Bullish on History

The stock market may be volatile these days, but the Museum of American Finance is bullish on the future of financial history.  The museum re-opened its doors on Friday, January 11, after a $9 million renovation project.  The museum is located one block from the New York Stock Exchange and operates with the goal “to become a major tourist attraction in lower Manhattan, an educational destination where busloads of school children can learn the basics about the country’s financial system, and an archive of mementos, artifacts and other memorabilia from some of the nation’s most famous financiers.” (See the article in USA Today).

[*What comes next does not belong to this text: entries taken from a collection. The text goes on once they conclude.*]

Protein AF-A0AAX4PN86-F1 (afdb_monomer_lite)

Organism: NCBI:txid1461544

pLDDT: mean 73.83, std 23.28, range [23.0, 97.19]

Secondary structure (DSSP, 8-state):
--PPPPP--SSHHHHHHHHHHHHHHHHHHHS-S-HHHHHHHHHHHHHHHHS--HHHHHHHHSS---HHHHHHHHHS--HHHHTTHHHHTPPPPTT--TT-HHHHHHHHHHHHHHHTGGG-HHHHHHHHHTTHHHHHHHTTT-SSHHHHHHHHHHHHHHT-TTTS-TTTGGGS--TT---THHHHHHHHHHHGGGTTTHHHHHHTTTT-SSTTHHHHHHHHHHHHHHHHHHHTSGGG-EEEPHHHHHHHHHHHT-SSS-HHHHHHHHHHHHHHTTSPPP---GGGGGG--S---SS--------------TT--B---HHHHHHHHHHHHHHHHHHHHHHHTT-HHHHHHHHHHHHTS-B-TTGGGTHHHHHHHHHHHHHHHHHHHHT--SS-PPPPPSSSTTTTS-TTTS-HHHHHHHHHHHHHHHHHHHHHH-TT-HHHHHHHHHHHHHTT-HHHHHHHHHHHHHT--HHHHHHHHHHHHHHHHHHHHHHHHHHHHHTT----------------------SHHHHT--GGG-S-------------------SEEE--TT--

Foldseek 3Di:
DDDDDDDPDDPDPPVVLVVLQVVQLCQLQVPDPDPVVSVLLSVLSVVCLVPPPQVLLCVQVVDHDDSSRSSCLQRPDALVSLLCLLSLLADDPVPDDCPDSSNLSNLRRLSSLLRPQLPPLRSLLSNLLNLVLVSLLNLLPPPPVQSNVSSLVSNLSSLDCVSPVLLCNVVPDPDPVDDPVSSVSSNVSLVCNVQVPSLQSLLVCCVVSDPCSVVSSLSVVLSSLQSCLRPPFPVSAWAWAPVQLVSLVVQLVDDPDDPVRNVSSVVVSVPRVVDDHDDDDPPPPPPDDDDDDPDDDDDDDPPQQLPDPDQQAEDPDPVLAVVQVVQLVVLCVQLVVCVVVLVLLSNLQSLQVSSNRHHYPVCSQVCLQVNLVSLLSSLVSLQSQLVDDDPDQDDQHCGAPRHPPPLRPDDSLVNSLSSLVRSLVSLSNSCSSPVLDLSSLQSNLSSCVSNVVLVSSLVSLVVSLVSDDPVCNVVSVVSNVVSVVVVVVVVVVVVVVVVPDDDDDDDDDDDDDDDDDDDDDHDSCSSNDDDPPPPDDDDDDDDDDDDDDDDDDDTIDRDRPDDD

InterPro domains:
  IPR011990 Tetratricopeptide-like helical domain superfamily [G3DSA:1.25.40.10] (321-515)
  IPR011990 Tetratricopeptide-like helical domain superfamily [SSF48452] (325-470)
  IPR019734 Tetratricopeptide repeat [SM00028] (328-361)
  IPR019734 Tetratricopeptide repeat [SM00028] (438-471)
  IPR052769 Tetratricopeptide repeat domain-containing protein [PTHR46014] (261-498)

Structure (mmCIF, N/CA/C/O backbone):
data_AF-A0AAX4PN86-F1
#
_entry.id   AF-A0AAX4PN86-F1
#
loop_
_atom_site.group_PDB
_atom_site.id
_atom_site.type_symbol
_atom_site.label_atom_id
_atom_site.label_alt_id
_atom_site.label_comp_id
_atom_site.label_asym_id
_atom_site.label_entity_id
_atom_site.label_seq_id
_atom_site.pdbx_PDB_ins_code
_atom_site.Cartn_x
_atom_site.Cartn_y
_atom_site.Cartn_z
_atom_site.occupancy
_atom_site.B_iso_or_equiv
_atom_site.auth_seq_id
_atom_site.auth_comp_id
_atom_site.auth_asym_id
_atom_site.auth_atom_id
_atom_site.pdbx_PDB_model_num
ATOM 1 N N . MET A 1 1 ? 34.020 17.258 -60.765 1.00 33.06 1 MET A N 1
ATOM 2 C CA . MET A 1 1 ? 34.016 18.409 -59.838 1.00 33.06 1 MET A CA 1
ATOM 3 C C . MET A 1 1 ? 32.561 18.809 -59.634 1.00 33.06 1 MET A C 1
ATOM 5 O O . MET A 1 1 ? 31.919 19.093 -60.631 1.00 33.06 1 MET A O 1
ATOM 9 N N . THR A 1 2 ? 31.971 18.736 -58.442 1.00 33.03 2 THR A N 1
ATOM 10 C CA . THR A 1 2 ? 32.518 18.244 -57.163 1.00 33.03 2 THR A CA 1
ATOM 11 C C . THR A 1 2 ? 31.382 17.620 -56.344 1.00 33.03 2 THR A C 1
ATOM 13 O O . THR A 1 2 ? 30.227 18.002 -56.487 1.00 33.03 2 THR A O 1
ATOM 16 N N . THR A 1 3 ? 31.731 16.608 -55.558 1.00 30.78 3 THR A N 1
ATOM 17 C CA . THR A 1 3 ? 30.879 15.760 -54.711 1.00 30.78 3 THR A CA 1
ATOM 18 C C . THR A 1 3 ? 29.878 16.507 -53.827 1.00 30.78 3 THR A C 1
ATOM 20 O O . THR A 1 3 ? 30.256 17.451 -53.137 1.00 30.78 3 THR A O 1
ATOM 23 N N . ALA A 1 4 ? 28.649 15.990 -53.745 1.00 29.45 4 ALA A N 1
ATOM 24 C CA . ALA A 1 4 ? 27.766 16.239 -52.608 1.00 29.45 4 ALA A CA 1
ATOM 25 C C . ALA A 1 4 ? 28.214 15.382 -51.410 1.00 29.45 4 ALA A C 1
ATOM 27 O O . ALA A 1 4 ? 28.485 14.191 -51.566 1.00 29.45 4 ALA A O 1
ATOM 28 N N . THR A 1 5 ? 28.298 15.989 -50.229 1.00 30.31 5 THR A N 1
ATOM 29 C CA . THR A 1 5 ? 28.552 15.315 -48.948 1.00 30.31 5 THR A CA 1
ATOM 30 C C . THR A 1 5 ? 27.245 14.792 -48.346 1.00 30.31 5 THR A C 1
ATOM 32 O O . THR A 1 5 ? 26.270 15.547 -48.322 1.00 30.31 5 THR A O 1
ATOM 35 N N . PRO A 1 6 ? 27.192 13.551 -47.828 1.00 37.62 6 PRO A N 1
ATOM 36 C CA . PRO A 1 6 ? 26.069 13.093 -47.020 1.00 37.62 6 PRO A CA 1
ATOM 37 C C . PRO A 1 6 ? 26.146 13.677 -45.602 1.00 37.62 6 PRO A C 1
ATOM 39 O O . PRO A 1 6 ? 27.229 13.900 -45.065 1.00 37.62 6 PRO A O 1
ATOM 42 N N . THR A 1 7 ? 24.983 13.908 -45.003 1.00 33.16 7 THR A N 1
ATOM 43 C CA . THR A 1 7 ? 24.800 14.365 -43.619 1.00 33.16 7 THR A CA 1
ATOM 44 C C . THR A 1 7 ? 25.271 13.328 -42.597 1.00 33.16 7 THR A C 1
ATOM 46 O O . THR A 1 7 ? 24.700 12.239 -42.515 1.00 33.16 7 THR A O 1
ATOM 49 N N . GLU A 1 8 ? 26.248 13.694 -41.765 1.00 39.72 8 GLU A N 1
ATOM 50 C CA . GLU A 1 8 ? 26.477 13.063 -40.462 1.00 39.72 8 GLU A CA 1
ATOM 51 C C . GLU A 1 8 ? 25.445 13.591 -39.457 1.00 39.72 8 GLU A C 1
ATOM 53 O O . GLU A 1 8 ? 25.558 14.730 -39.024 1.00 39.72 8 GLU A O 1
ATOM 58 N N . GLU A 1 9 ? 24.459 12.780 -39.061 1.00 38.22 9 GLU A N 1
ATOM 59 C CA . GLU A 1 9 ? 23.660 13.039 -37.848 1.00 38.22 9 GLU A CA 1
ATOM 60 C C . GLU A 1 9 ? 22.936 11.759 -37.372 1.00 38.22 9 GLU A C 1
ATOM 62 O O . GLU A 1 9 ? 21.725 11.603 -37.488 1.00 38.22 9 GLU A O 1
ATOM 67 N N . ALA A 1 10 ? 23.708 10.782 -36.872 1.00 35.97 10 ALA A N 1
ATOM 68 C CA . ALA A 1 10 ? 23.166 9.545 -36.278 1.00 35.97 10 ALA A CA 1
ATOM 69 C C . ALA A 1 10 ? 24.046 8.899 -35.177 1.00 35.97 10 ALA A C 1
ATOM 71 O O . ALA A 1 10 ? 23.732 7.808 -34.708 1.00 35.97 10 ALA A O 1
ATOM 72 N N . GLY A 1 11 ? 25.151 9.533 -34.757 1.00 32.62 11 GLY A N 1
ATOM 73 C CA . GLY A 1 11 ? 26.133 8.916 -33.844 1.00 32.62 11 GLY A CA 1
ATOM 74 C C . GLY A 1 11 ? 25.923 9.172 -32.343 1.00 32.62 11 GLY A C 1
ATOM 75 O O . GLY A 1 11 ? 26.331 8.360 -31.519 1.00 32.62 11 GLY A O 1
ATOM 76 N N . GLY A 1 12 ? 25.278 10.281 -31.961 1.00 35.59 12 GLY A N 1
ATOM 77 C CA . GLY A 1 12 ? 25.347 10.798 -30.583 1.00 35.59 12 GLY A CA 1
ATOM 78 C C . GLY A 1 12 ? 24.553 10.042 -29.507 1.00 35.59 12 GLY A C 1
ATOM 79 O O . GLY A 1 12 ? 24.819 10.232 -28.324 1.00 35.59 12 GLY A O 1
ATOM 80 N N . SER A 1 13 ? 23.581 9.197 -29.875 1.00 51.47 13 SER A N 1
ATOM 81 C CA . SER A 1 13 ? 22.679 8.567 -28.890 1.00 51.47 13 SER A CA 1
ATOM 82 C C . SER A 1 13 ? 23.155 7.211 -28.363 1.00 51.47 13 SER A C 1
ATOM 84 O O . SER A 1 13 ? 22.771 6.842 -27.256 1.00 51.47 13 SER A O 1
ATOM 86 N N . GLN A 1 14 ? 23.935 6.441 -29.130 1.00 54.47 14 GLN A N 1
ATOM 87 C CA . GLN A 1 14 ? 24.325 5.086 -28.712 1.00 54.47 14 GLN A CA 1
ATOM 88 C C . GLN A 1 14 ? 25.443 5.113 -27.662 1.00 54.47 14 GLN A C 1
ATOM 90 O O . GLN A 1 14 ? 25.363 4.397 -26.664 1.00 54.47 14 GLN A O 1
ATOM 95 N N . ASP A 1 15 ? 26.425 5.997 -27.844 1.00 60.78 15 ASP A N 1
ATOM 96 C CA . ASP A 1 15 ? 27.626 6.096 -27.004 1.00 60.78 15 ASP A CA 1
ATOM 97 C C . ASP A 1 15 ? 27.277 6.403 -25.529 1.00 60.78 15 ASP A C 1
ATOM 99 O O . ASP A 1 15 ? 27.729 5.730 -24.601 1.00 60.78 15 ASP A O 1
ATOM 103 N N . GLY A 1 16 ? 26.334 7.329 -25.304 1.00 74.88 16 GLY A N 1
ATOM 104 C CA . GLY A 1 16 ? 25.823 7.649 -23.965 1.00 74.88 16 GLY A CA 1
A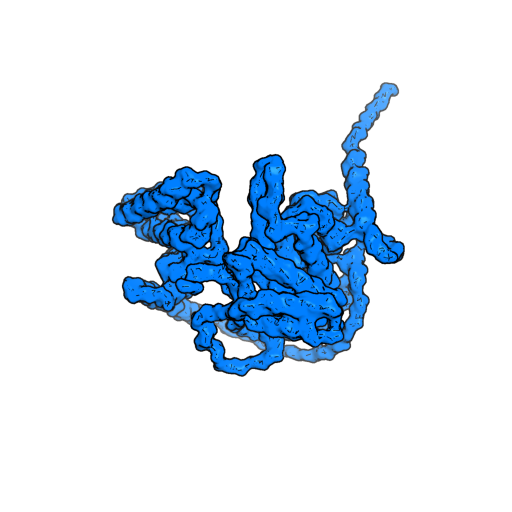TOM 105 C C . GLY A 1 16 ? 25.100 6.480 -23.278 1.00 74.88 16 GLY A C 1
ATOM 106 O O . GLY A 1 16 ? 25.303 6.246 -22.085 1.00 74.88 16 GLY A O 1
ATOM 107 N N . THR A 1 17 ? 24.298 5.704 -24.020 1.00 83.50 17 THR A N 1
ATOM 108 C CA . THR A 1 17 ? 23.571 4.545 -23.460 1.00 83.50 17 THR A CA 1
ATOM 109 C C . THR A 1 17 ? 24.474 3.359 -23.122 1.00 83.50 17 THR A C 1
ATOM 111 O O . THR A 1 17 ? 24.111 2.537 -22.276 1.00 83.50 17 THR A O 1
ATOM 114 N N . LEU A 1 18 ? 25.642 3.257 -23.765 1.00 88.50 18 LEU A N 1
ATOM 115 C CA . LEU A 1 18 ? 26.647 2.247 -23.447 1.00 88.50 18 LEU A CA 1
ATOM 116 C C . LEU A 1 18 ? 27.416 2.637 -22.177 1.00 88.50 18 LEU A C 1
ATOM 118 O O . LEU A 1 18 ? 27.513 1.831 -21.254 1.00 88.50 18 LEU A O 1
ATOM 122 N N . ALA A 1 19 ? 27.851 3.897 -22.066 1.00 91.19 19 ALA A N 1
ATOM 123 C CA . ALA A 1 19 ? 28.531 4.412 -20.875 1.00 91.19 19 ALA A CA 1
ATOM 124 C C . ALA A 1 19 ? 27.672 4.302 -19.595 1.00 91.19 19 ALA A C 1
ATOM 126 O O . ALA A 1 19 ? 28.174 3.941 -18.526 1.00 91.19 19 ALA A O 1
ATOM 127 N N . GLN A 1 20 ? 26.360 4.554 -19.693 1.00 91.12 20 GLN A N 1
ATOM 128 C CA . GLN A 1 20 ? 25.417 4.333 -18.586 1.00 91.12 20 GLN A CA 1
ATOM 129 C C . GLN A 1 20 ? 25.347 2.855 -18.170 1.00 91.12 20 GLN A C 1
ATOM 131 O O . GLN A 1 20 ? 25.351 2.547 -16.977 1.00 91.12 20 GLN A O 1
ATOM 136 N N . PHE A 1 21 ? 25.337 1.935 -19.138 1.00 94.12 21 PHE A N 1
ATOM 137 C CA . PHE A 1 21 ? 25.327 0.500 -18.863 1.00 94.12 21 PHE A CA 1
ATOM 138 C C . PHE A 1 21 ? 26.645 0.002 -18.246 1.00 94.12 21 PHE A C 1
ATOM 140 O O . PHE A 1 21 ? 26.613 -0.776 -17.295 1.00 94.12 21 PHE A O 1
ATOM 147 N N . GLU A 1 22 ? 27.802 0.495 -18.695 1.00 92.88 22 GLU A N 1
ATOM 148 C CA . GLU A 1 22 ? 29.093 0.187 -18.062 1.00 92.88 22 GLU A CA 1
ATOM 149 C C . GLU A 1 22 ? 29.167 0.673 -16.606 1.00 92.88 22 GLU A C 1
ATOM 151 O O . GLU A 1 22 ? 29.724 -0.015 -15.745 1.00 92.88 22 GLU A O 1
ATOM 156 N N . SER A 1 23 ? 28.577 1.837 -16.312 1.00 92.88 23 SER A N 1
ATOM 157 C CA . SER A 1 23 ? 28.448 2.351 -14.944 1.00 92.88 23 SER A CA 1
ATOM 158 C C . SER A 1 23 ? 27.597 1.415 -14.074 1.00 92.88 23 SER A C 1
ATOM 160 O O . SER A 1 23 ? 28.024 1.022 -12.985 1.00 92.88 23 SER A O 1
ATOM 162 N N . PHE A 1 24 ? 26.447 0.961 -14.592 1.00 93.62 24 PHE A N 1
ATOM 163 C CA . PHE A 1 24 ? 25.606 -0.040 -13.927 1.00 93.62 24 PHE A CA 1
ATOM 164 C C . PHE A 1 24 ? 26.355 -1.363 -13.694 1.00 93.62 24 PHE A C 1
ATOM 166 O O . PHE A 1 24 ? 26.345 -1.877 -12.577 1.00 93.62 24 PHE A O 1
ATOM 173 N N . LEU A 1 25 ? 27.054 -1.903 -14.702 1.00 92.56 25 LEU A N 1
ATOM 174 C CA . LEU A 1 25 ? 27.840 -3.139 -14.570 1.00 92.56 25 LEU A CA 1
ATOM 175 C C . LEU A 1 25 ? 28.935 -3.030 -13.503 1.00 92.56 25 LEU A C 1
ATOM 177 O O . LEU A 1 25 ? 29.234 -4.017 -12.823 1.00 92.56 25 LEU A O 1
ATOM 181 N N . ARG A 1 26 ? 29.548 -1.850 -13.355 1.00 91.38 26 ARG A N 1
ATOM 182 C CA . ARG A 1 26 ? 30.554 -1.587 -12.321 1.00 91.38 26 ARG A CA 1
ATOM 183 C C . ARG A 1 26 ? 29.932 -1.668 -10.930 1.00 91.38 26 ARG A C 1
ATOM 185 O O . ARG A 1 26 ? 30.393 -2.487 -10.140 1.00 91.38 26 ARG A O 1
ATOM 192 N N . ALA A 1 27 ? 28.863 -0.910 -10.681 1.00 90.81 27 ALA A N 1
ATOM 193 C CA . ALA A 1 27 ? 28.145 -0.914 -9.404 1.00 90.81 27 ALA A CA 1
ATOM 194 C C . ALA A 1 27 ? 27.602 -2.314 -9.052 1.00 90.81 27 ALA A C 1
ATOM 196 O O . ALA A 1 27 ? 27.839 -2.817 -7.955 1.00 90.81 27 ALA A O 1
ATOM 197 N N . ALA A 1 28 ? 26.987 -3.002 -10.021 1.00 87.81 28 ALA A N 1
ATOM 198 C CA . ALA A 1 28 ? 26.412 -4.337 -9.843 1.00 87.81 28 ALA A CA 1
ATOM 199 C C . ALA A 1 28 ? 27.436 -5.409 -9.435 1.00 87.81 28 ALA A C 1
ATOM 201 O O . ALA A 1 28 ? 27.048 -6.457 -8.927 1.00 87.81 28 ALA A O 1
ATOM 202 N N . THR A 1 29 ? 28.732 -5.183 -9.687 1.00 89.94 29 THR A N 1
ATOM 203 C CA . THR A 1 29 ? 29.808 -6.157 -9.433 1.00 89.94 29 THR A CA 1
ATOM 204 C C . THR A 1 29 ? 30.859 -5.685 -8.430 1.00 89.94 29 THR A C 1
ATOM 206 O O . THR A 1 29 ? 31.853 -6.379 -8.204 1.00 89.94 29 THR A O 1
ATOM 209 N N . GLU A 1 30 ? 30.657 -4.536 -7.790 1.00 86.81 30 GLU A N 1
ATOM 210 C CA . GLU A 1 30 ? 31.612 -3.952 -6.846 1.00 86.81 30 GLU A CA 1
ATOM 211 C C . GLU A 1 30 ? 31.789 -4.831 -5.596 1.00 86.81 30 GLU A C 1
ATOM 213 O O . GLU A 1 30 ? 32.890 -5.316 -5.332 1.00 86.81 30 GLU A O 1
ATOM 218 N N . GLU A 1 31 ? 30.689 -5.155 -4.916 1.00 78.75 31 GLU A N 1
ATOM 219 C CA . GLU A 1 31 ? 30.661 -5.882 -3.632 1.00 78.75 31 GLU A CA 1
ATOM 220 C C . GLU A 1 31 ? 30.739 -7.415 -3.742 1.00 78.75 31 GLU A C 1
ATOM 222 O O . GLU A 1 31 ? 30.696 -8.119 -2.735 1.00 78.75 31 GLU A O 1
ATOM 227 N N . MET A 1 32 ? 30.856 -7.973 -4.950 1.00 81.12 32 MET A N 1
ATOM 228 C CA . MET A 1 32 ? 30.927 -9.430 -5.112 1.00 81.12 32 MET A CA 1
ATOM 229 C C . MET A 1 32 ? 32.256 -10.003 -4.580 1.00 81.12 32 MET A C 1
ATOM 231 O O . MET A 1 32 ? 33.317 -9.450 -4.885 1.00 81.12 32 MET A O 1
ATOM 235 N N . PRO A 1 33 ? 32.232 -11.137 -3.852 1.00 78.62 33 PRO A N 1
ATOM 236 C CA . PRO A 1 33 ? 33.401 -11.657 -3.138 1.00 78.62 33 PRO A CA 1
ATOM 237 C C . PRO A 1 33 ? 34.478 -12.274 -4.041 1.00 78.62 33 PRO A C 1
ATOM 239 O O . PRO A 1 33 ? 35.642 -12.317 -3.651 1.00 78.62 33 PRO A O 1
ATOM 242 N N . THR A 1 34 ? 34.124 -12.766 -5.233 1.00 87.88 34 THR A N 1
ATOM 243 C CA . THR A 1 34 ? 35.058 -13.449 -6.145 1.00 87.88 34 THR A CA 1
ATOM 244 C C . THR A 1 34 ? 35.003 -12.858 -7.548 1.00 87.88 34 THR A C 1
ATOM 246 O O . THR A 1 34 ? 33.943 -12.453 -8.026 1.00 87.88 34 THR A O 1
ATOM 249 N N . GLN A 1 35 ? 36.150 -12.832 -8.235 1.00 86.50 35 GLN A N 1
ATOM 250 C CA . GLN A 1 35 ? 36.229 -12.350 -9.619 1.00 86.50 35 GLN A CA 1
ATOM 251 C C . GLN A 1 35 ? 35.383 -13.211 -10.569 1.00 86.50 35 GLN A C 1
ATOM 253 O O . GLN A 1 35 ? 34.691 -12.674 -11.426 1.00 86.50 35 GLN A O 1
ATOM 258 N N . GLU A 1 36 ? 35.348 -14.527 -10.349 1.00 84.69 36 GLU A N 1
ATOM 259 C CA . GLU A 1 36 ? 34.513 -15.452 -11.119 1.00 84.69 36 GLU A CA 1
ATOM 260 C C . GLU A 1 36 ? 33.024 -15.065 -11.076 1.00 84.69 36 GLU A C 1
ATOM 262 O O . GLU A 1 36 ? 32.371 -15.019 -12.118 1.00 84.69 36 GLU A O 1
ATOM 267 N N . LEU A 1 37 ? 32.490 -14.705 -9.900 1.00 79.06 37 LEU A N 1
ATOM 268 C CA . LEU A 1 37 ? 31.097 -14.269 -9.779 1.00 79.06 37 LEU A CA 1
ATOM 269 C C . LEU A 1 37 ? 30.861 -12.919 -10.478 1.00 79.06 37 LEU A C 1
ATOM 271 O O . LEU A 1 37 ? 29.826 -12.742 -11.123 1.00 79.06 37 LEU A O 1
ATOM 275 N N . LYS A 1 38 ? 31.830 -11.991 -10.413 1.00 83.81 38 LYS A N 1
ATOM 276 C CA . LYS A 1 38 ? 31.776 -10.711 -11.147 1.00 83.81 38 LYS A CA 1
ATOM 277 C C . LYS A 1 38 ? 31.673 -10.946 -12.651 1.00 83.81 38 LYS A C 1
ATOM 279 O O . LYS A 1 38 ? 30.837 -10.326 -13.307 1.00 83.81 38 LYS A O 1
ATOM 284 N N . ASP A 1 39 ? 32.477 -11.859 -13.185 1.00 83.94 39 ASP A N 1
ATOM 285 C CA . ASP A 1 39 ? 32.508 -12.166 -14.615 1.00 83.94 39 ASP A CA 1
ATOM 286 C C . ASP A 1 39 ? 31.240 -12.911 -15.065 1.00 83.94 39 ASP A C 1
ATOM 288 O O . ASP A 1 39 ? 30.655 -12.561 -16.093 1.00 83.94 39 ASP A O 1
ATOM 292 N N . GLN A 1 40 ? 30.739 -13.859 -14.264 1.00 80.44 40 GLN A N 1
ATOM 293 C CA . GLN A 1 40 ? 29.469 -14.552 -14.521 1.00 80.44 40 GLN A CA 1
ATOM 294 C C . GLN A 1 40 ? 28.274 -13.585 -14.543 1.00 80.44 40 GLN A C 1
ATOM 296 O O . GLN A 1 40 ? 27.466 -13.621 -15.477 1.00 80.44 40 GLN A O 1
ATOM 301 N N . VAL A 1 41 ? 28.162 -12.689 -13.554 1.00 80.75 41 VAL A N 1
ATOM 302 C CA . VAL A 1 41 ? 27.049 -11.730 -13.489 1.00 80.75 41 VAL A CA 1
ATOM 303 C C . VAL A 1 41 ? 27.165 -10.666 -14.582 1.00 80.75 41 VAL A C 1
ATOM 305 O O . VAL A 1 41 ? 26.158 -10.372 -15.226 1.00 80.75 41 VAL A O 1
ATOM 308 N N . ARG A 1 42 ? 28.373 -10.174 -14.902 1.00 87.62 42 ARG A N 1
ATOM 309 C CA . ARG A 1 42 ? 28.600 -9.327 -16.091 1.00 87.62 42 ARG A CA 1
ATOM 310 C C . ARG A 1 42 ? 28.138 -10.016 -17.368 1.00 87.62 42 ARG A C 1
ATOM 312 O O . ARG A 1 42 ? 27.346 -9.440 -18.101 1.00 87.62 42 ARG A O 1
ATOM 319 N N . ALA A 1 43 ? 28.541 -11.263 -17.606 1.00 83.06 43 ALA A N 1
ATOM 320 C CA . ALA A 1 43 ? 28.140 -12.008 -18.799 1.00 83.06 43 ALA A CA 1
ATOM 321 C C . ALA A 1 43 ? 26.622 -12.271 -18.879 1.00 83.06 43 ALA A C 1
ATOM 323 O O . ALA A 1 43 ? 26.079 -12.402 -19.978 1.00 83.06 43 ALA A O 1
ATOM 324 N N . GLY A 1 44 ? 25.923 -12.378 -17.743 1.00 83.38 44 GLY A N 1
ATOM 325 C CA . GLY A 1 44 ? 24.459 -12.465 -17.696 1.00 83.38 44 GLY A CA 1
ATOM 326 C C . GLY A 1 44 ? 23.776 -11.131 -18.016 1.00 83.38 44 GLY A C 1
ATOM 327 O O . GLY A 1 44 ? 22.881 -11.077 -18.860 1.00 83.38 44 GLY A O 1
ATOM 328 N N . LEU A 1 45 ? 24.231 -10.046 -17.384 1.00 87.38 45 LEU A N 1
ATOM 329 C CA . LEU A 1 45 ? 23.687 -8.699 -17.573 1.00 87.38 45 LEU A CA 1
ATOM 330 C C . LEU A 1 45 ? 23.955 -8.162 -18.988 1.00 87.38 45 LEU A C 1
ATOM 332 O O . LEU A 1 45 ? 23.041 -7.615 -19.596 1.00 87.38 45 LEU A O 1
ATOM 336 N N . THR A 1 46 ? 25.150 -8.380 -19.551 1.00 90.62 46 THR A N 1
ATOM 337 C CA . THR A 1 46 ? 25.486 -7.991 -20.934 1.00 90.62 46 THR A CA 1
ATOM 338 C C . THR A 1 46 ? 24.585 -8.690 -21.946 1.00 90.62 46 THR A C 1
ATOM 340 O O . THR A 1 46 ? 23.990 -8.016 -22.781 1.00 90.62 46 THR A O 1
ATOM 343 N N . ARG A 1 47 ? 24.362 -10.007 -21.813 1.00 88.75 47 ARG A N 1
ATOM 344 C CA . ARG A 1 47 ? 23.425 -10.739 -22.687 1.00 88.75 47 ARG A CA 1
ATOM 345 C C . ARG A 1 47 ? 21.996 -10.189 -22.621 1.00 88.75 47 ARG A C 1
ATOM 347 O O . ARG A 1 47 ? 21.313 -10.161 -23.642 1.00 88.75 47 ARG A O 1
ATOM 354 N N . ARG A 1 48 ? 21.552 -9.718 -21.448 1.00 87.88 48 ARG A N 1
ATOM 355 C CA . ARG A 1 48 ? 20.226 -9.099 -21.265 1.00 87.88 48 ARG A CA 1
ATOM 356 C C . ARG A 1 48 ? 20.162 -7.631 -21.702 1.00 87.88 48 ARG A C 1
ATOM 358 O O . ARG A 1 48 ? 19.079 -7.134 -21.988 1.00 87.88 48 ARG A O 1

The museum was started by Wall Street broker John Herzog after the 1987 market crash, and previously operated in a small space provided by the U.S. Customs House.  The museum’s new location, at 48 Wall Street, is original Bank of New York headquarters building dating to 1797.  The museum renovated and restored “the landmarked space, as well as creat[ed] engaging and interactive permanent exhibitions on the subjects of the financial markets, money, banking, entrepreneurship, and Alexander Hamilton. The museum’s new space also includes galleries for changing exhibits and a theater.” (From the museum’s home page.)

Richard Sylla and Robert Wright, financial historians at the New York University’s Stern School of Business, are the primary curators of the permanent exhibits. The museum is open Tuesday-Saturday, 10 am-4 pm. Admission is $8 for adults; $5 for students/seniors; and kids 6 and under get in for free.